Zahlen, Daten, Fakten: Carolin Friedrich

Geburtsort: Bremen (aufgewachsen in Unterstedt).

Alter: 24 Jahre.

Aktueller Wohnort: Göttingen.

Familienstand: Ledig, aber in einer Beziehung.

Beruf: Referentin für die Freiwilligendienste im Sport beim ASC Göttingen.

Sportart: Schwimmen.

Sieg bei der Sportlerwahl: 2012.

Größte Erfolge:

- 1 500 Meter Freistil: Landesmeisterin 2010, 2011, 2013, Dritte bei den Norddeutschen Jahrgangsmeisterschaften 2011, Sechste (2009) und zweimal Siebte (2011, 2012) bei den Deutschen Jugendmeisterschaften.

- 800 Meter Freistil: Landesmeisterin 2012, Dritte bei den Landesmeisterschaften 2011, 2012, Siebte bei den Deutschen Jahrgangsmeisterschaften 2012.

- 400 Meter Freistil: Dritte bei den Landesmeisterschaften 2011, 2012, Siebte bei den Deutschen Jahrgangsmeisterschaften 2012, Kreisrekord.

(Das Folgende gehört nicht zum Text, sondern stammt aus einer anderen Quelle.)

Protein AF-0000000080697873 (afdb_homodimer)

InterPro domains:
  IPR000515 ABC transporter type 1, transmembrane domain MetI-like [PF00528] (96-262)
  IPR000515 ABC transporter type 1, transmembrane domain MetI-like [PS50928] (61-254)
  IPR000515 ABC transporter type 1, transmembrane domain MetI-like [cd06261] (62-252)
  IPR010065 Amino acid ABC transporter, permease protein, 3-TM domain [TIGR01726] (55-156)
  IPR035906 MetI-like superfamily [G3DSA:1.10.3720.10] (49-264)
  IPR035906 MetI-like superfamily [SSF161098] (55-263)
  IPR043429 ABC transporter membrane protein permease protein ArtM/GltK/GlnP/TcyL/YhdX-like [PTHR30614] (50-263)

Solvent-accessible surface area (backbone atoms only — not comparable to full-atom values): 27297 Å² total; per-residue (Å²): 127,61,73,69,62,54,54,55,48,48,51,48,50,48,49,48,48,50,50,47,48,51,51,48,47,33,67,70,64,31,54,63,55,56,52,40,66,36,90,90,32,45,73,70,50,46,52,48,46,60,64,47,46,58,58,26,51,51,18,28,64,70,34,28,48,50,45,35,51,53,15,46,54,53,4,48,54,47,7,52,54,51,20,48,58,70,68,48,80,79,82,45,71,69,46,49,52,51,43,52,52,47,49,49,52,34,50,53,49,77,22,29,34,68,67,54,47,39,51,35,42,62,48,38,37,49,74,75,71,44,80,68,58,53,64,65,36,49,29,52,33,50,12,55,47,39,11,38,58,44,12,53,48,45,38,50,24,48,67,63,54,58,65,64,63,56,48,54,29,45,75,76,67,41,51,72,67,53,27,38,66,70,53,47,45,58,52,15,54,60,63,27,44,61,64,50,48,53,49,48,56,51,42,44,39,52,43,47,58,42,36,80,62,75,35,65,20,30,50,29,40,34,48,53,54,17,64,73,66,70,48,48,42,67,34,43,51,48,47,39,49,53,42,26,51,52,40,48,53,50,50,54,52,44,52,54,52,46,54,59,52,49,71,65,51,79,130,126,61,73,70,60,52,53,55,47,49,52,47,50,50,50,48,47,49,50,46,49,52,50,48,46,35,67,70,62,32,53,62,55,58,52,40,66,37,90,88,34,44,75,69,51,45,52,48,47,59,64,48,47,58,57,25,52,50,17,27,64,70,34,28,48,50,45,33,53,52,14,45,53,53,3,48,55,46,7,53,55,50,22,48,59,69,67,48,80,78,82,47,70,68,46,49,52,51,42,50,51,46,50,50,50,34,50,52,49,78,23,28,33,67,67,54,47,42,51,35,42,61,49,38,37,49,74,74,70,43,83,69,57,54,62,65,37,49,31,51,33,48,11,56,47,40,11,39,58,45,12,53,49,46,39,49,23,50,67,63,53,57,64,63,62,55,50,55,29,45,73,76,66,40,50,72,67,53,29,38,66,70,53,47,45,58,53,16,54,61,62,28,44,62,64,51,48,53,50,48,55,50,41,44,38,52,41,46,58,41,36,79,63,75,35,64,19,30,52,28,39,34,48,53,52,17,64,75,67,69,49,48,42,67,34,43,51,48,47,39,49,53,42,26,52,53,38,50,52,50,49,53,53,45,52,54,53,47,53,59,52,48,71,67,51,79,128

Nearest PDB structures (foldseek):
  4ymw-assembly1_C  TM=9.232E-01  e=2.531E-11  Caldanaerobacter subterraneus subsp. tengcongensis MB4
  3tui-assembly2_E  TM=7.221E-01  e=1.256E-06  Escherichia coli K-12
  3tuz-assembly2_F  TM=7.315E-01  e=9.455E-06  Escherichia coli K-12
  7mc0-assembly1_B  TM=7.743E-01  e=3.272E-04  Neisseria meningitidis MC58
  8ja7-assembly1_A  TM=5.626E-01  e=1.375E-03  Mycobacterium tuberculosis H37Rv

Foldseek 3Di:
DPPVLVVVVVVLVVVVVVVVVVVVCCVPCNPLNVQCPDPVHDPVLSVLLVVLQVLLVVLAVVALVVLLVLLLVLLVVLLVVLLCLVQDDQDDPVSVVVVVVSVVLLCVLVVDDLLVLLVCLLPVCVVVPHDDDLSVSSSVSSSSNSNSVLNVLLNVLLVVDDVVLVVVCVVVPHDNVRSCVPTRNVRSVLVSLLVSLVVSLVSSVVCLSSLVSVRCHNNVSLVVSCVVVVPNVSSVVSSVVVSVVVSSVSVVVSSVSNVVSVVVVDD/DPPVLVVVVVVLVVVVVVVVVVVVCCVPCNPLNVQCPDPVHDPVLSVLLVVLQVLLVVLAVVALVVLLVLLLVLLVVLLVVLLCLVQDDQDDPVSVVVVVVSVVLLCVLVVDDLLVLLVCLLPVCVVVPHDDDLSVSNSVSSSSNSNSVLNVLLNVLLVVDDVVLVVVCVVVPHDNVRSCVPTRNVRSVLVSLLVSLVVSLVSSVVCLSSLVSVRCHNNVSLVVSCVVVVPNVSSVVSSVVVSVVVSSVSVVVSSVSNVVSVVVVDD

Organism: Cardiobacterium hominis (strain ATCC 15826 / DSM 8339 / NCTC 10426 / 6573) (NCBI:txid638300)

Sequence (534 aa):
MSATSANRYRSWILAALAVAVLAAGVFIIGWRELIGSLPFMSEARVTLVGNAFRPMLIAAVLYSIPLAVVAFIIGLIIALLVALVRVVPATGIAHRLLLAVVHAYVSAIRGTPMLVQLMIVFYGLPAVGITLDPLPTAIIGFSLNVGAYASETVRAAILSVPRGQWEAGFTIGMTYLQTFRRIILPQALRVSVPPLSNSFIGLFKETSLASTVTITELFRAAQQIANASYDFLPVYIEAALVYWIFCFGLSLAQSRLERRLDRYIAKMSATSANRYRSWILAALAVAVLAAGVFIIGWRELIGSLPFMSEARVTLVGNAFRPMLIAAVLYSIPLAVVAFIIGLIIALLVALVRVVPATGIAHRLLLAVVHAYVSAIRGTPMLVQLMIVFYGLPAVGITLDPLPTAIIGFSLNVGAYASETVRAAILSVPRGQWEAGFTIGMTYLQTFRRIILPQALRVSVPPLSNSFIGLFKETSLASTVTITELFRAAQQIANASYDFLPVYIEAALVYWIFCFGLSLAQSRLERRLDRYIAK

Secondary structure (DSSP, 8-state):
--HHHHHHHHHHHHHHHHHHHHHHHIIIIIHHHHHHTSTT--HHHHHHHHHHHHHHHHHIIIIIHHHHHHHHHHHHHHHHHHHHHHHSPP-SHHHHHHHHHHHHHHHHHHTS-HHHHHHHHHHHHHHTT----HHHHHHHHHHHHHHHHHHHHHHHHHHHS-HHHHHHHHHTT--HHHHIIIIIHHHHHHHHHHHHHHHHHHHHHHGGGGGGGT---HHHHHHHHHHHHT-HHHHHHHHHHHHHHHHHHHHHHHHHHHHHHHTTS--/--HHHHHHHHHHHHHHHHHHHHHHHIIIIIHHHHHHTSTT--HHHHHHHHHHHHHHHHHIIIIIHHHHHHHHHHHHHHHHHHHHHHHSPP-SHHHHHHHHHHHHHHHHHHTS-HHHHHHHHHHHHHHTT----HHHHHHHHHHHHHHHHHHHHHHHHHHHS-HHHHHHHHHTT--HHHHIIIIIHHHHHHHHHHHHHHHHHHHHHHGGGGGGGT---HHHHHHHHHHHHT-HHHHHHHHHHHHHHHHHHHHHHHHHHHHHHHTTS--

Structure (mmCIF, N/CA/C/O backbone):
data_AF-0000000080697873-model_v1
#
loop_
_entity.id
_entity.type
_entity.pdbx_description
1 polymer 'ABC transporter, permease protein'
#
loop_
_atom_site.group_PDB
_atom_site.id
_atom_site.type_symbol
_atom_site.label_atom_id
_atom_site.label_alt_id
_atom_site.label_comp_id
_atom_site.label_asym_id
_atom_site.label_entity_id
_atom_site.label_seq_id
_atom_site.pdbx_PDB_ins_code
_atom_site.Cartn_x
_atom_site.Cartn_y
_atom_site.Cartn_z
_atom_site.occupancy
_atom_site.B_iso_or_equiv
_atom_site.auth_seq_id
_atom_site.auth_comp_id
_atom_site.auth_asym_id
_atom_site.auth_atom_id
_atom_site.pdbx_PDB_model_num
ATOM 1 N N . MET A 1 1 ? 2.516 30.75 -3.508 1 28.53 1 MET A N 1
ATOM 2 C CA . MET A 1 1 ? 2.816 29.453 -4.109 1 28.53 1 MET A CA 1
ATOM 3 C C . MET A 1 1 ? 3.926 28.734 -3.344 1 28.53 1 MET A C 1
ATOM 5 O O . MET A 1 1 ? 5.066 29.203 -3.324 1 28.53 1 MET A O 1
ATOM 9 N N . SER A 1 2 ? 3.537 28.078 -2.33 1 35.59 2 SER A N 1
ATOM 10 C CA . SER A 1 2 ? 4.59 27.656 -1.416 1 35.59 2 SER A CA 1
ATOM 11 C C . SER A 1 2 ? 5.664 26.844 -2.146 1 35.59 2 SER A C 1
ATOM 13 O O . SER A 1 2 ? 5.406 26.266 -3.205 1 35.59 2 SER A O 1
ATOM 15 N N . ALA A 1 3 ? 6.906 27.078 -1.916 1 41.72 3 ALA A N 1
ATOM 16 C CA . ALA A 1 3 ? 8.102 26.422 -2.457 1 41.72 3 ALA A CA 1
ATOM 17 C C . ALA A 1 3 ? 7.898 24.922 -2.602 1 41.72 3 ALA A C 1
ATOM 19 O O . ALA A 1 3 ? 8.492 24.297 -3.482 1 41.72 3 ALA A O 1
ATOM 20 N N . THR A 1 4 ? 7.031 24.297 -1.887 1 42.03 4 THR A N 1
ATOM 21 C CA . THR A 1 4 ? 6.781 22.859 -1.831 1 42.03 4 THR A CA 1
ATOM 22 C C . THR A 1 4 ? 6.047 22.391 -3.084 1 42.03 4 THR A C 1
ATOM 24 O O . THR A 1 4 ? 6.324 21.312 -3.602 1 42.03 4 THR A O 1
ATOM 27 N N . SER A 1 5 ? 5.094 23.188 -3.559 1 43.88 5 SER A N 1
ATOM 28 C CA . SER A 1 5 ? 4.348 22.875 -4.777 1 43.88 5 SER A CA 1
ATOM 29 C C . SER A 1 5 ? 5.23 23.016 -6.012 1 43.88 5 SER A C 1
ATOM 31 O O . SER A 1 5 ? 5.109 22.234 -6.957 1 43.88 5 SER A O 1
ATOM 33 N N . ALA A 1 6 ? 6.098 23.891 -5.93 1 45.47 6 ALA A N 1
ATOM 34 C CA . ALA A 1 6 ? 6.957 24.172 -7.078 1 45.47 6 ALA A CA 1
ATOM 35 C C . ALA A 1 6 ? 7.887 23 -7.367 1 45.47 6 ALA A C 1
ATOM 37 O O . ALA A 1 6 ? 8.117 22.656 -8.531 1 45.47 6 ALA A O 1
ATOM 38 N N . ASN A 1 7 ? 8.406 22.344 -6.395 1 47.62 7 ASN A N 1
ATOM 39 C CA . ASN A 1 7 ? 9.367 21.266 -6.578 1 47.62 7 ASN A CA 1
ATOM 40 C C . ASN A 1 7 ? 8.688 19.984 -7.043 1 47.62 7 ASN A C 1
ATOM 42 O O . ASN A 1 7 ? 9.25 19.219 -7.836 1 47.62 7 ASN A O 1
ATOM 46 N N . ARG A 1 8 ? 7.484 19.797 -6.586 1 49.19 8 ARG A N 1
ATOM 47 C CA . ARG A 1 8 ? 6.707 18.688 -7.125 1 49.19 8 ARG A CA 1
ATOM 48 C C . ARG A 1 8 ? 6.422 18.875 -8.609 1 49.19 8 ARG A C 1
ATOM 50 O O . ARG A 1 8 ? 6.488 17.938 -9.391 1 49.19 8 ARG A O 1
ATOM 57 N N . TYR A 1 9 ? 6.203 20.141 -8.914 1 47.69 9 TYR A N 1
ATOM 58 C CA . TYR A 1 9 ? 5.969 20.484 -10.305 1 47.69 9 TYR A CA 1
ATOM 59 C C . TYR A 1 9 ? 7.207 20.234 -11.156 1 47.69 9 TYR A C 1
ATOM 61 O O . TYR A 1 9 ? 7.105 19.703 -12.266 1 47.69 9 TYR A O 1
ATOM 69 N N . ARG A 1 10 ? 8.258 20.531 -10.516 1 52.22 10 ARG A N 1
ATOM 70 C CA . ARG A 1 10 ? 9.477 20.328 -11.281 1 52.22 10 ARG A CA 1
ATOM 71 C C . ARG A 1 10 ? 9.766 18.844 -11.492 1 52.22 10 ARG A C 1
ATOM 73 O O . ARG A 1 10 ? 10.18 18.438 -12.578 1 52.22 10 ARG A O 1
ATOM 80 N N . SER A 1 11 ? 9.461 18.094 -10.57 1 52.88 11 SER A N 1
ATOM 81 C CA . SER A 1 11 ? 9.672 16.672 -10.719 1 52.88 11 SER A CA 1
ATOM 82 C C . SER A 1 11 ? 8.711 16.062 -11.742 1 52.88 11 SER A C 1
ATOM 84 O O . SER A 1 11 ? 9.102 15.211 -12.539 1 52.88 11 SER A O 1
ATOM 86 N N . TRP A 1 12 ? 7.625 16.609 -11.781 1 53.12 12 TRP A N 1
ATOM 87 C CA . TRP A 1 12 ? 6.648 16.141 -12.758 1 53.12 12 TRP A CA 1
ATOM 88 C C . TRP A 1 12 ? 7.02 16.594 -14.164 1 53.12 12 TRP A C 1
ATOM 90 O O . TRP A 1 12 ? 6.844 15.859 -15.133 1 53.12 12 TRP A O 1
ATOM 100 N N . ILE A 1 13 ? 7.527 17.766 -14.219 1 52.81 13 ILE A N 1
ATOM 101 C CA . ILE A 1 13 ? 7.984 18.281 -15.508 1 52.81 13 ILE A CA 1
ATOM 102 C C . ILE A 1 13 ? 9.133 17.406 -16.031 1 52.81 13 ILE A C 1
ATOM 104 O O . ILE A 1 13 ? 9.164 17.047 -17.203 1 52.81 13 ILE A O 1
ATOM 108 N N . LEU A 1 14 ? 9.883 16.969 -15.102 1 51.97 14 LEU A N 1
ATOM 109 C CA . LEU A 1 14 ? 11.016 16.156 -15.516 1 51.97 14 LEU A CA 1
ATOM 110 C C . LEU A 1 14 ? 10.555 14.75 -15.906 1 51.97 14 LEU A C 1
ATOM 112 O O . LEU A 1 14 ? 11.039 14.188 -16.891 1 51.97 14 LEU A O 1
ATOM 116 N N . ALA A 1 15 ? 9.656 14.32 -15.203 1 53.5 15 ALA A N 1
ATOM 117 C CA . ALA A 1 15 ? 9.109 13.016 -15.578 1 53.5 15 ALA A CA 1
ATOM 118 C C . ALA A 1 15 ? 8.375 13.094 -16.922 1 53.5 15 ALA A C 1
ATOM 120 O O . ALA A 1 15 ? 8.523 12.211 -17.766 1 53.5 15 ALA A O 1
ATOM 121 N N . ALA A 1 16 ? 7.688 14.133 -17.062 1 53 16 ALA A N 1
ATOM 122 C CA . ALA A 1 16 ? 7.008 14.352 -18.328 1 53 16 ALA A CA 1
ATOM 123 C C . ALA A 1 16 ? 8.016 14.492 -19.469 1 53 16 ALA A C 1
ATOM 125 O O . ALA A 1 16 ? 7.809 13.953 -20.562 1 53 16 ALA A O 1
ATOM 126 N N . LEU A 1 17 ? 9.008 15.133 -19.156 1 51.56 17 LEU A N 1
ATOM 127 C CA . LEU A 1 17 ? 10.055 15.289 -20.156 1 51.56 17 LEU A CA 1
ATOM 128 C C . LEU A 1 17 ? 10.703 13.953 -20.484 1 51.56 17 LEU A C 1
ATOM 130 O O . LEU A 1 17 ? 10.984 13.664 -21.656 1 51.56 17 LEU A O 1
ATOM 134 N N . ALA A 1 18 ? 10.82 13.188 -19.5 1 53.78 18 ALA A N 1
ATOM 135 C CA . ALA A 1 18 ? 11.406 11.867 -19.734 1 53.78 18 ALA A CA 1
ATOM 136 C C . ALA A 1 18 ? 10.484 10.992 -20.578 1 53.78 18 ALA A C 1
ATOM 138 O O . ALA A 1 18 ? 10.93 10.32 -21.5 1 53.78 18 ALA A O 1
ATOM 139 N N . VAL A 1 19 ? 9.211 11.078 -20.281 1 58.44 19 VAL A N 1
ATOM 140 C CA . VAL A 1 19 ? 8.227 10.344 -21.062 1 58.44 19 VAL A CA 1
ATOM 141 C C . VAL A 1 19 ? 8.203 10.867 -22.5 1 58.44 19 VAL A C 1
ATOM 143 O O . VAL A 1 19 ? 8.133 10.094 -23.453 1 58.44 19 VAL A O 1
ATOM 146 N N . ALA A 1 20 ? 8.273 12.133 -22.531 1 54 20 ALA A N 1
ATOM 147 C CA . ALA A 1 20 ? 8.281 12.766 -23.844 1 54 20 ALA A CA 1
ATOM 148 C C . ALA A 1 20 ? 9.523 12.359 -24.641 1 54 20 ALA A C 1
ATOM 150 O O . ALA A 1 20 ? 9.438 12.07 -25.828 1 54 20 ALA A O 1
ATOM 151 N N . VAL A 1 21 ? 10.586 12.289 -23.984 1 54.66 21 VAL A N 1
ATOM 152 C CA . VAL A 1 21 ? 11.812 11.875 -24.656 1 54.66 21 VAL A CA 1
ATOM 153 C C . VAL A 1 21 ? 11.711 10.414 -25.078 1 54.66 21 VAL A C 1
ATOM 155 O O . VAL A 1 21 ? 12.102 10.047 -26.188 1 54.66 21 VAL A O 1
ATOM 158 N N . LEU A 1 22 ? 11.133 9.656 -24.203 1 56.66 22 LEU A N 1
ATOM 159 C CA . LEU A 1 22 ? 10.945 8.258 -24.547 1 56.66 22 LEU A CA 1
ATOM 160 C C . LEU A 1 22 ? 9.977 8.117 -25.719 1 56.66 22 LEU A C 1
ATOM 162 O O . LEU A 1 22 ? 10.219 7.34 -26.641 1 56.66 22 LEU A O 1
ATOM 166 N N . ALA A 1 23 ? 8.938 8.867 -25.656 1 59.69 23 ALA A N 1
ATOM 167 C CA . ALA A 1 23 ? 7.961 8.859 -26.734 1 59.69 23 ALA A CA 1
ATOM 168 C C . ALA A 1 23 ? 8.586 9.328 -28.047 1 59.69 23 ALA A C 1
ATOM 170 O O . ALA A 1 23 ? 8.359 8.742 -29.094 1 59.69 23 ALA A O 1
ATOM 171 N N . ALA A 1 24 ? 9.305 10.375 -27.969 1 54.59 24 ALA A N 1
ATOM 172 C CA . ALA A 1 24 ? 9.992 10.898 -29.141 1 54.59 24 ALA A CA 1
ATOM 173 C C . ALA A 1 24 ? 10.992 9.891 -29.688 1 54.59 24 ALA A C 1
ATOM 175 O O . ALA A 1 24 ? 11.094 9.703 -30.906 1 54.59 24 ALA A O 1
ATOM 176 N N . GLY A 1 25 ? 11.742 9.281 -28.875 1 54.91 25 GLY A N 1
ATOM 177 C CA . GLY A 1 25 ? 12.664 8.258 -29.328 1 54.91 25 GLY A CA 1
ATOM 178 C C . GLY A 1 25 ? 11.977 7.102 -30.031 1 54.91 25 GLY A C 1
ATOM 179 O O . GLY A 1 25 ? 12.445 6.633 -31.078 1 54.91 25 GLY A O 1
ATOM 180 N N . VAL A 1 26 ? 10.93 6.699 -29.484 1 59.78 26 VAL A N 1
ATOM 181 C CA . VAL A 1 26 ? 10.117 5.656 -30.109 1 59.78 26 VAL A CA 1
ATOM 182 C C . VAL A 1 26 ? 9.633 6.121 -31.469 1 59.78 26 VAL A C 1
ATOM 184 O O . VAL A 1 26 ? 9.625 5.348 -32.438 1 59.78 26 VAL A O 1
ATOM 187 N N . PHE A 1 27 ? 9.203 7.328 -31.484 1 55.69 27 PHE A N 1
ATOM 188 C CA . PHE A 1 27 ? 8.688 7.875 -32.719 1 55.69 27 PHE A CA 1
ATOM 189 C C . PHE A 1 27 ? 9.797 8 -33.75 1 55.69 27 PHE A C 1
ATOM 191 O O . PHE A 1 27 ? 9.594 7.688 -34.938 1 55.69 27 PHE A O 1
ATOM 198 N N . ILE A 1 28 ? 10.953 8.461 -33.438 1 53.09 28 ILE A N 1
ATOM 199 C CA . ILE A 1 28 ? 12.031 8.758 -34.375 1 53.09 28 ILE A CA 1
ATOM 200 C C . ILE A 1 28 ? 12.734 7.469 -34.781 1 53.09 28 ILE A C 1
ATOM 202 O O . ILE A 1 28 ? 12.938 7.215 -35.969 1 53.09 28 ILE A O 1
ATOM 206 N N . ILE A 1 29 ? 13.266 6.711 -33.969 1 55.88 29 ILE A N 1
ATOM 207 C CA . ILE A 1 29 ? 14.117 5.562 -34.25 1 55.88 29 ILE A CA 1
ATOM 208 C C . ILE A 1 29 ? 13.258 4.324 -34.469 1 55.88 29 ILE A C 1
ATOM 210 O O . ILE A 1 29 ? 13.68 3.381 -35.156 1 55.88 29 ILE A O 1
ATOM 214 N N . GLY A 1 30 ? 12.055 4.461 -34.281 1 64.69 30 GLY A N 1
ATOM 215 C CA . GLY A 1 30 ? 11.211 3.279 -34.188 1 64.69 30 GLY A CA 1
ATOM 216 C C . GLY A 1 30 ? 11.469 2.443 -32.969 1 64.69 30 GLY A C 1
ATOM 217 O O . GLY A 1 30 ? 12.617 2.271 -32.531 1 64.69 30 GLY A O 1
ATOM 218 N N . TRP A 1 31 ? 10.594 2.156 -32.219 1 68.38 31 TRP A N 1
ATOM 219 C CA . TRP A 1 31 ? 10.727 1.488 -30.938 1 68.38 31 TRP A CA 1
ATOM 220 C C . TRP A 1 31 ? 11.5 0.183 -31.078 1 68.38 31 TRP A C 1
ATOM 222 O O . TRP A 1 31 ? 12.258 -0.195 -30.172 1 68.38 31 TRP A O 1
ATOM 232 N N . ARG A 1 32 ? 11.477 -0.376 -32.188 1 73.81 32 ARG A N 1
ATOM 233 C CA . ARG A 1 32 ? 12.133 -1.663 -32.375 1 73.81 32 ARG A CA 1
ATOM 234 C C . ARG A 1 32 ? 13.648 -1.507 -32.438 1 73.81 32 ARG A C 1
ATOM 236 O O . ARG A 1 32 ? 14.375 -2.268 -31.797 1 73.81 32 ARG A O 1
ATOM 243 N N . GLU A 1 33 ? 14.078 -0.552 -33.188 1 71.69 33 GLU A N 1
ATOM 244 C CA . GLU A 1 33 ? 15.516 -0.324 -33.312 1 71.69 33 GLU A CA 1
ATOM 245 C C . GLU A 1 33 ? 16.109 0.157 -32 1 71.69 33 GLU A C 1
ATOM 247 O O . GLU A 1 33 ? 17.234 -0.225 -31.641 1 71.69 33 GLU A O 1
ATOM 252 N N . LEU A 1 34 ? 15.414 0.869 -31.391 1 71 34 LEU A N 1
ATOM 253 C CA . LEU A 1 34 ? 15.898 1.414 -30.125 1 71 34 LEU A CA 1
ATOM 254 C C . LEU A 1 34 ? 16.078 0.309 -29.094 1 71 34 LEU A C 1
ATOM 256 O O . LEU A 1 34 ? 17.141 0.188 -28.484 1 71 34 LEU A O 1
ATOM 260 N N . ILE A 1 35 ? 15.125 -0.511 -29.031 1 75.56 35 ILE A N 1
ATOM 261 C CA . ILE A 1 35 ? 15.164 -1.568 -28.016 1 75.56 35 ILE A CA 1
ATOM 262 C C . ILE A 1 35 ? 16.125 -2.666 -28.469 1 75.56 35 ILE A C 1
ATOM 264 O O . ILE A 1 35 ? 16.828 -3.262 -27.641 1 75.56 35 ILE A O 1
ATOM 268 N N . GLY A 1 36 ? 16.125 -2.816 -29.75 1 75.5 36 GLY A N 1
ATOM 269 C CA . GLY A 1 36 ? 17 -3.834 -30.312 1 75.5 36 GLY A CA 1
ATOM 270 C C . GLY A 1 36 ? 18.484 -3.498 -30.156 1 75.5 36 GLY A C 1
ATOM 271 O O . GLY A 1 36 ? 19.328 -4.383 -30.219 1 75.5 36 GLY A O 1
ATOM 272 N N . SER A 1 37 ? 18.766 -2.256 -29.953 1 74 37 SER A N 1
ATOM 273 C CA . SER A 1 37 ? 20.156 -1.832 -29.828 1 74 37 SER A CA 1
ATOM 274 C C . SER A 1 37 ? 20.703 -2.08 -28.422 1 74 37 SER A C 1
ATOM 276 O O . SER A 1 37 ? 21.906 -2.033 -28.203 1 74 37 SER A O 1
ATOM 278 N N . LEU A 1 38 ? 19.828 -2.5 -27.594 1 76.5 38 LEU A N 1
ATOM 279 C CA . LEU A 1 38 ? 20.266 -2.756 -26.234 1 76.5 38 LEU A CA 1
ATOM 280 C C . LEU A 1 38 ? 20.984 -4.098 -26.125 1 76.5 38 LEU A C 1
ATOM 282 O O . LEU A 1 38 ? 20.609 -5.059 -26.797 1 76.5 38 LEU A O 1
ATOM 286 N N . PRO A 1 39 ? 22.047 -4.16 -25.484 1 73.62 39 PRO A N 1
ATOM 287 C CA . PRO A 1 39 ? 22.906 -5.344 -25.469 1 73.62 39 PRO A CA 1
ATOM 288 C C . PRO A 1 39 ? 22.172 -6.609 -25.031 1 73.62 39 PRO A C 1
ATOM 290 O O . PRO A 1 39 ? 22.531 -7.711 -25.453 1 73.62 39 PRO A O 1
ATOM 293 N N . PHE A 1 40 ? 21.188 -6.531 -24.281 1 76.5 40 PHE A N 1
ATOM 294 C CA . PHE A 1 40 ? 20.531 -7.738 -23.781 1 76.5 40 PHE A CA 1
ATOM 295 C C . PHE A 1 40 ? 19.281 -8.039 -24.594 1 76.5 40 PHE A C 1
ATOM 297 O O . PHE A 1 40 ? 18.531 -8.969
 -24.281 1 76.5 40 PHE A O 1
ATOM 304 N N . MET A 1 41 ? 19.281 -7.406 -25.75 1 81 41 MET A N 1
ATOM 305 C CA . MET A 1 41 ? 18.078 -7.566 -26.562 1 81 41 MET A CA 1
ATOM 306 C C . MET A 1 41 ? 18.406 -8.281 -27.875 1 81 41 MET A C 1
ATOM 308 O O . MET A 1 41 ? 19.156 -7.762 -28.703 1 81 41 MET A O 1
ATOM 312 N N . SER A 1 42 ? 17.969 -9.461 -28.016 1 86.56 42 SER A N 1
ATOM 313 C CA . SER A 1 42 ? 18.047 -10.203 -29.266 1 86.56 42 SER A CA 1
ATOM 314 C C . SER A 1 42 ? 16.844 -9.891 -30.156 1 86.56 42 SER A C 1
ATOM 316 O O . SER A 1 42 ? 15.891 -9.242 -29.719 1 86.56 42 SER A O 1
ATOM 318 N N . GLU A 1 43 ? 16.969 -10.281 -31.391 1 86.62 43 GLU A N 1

- Freiwasser: Landesmeisterin über 2 500 Meter 2011, Zweite bei den Norddeutschen Jahrgangsmeisterschaften über 5 000 Meter 2012, Norddeutsche Jahrgangsmeisterin über 5 000 Meter 2013.

Bisherige Vereine: Team Ronolulu, SSG Bremen/Bremerhaven, Visselhöveder SC (um noch Startrecht in Deutschland zu haben, nachdem sich die SSG aufgelöst hatte), VfL Zehlendorf (als Trainerin).

Aktueller Verein: ASC Göttingen (automatisch wegen der beruflichen Tätigkeit Vereinsmitglied, jedoch derzeit nicht in aktiver Funktion).

Hobbys: Nach neuen Kochrezepten suchen, Göttingen erkunden, geduldig warten, bis die Schwimmhalle wieder öffnet.

Ziele: Im Berufsleben ankommen, neue Dinge erlernen, um sich dann neue Ziele zu setzen.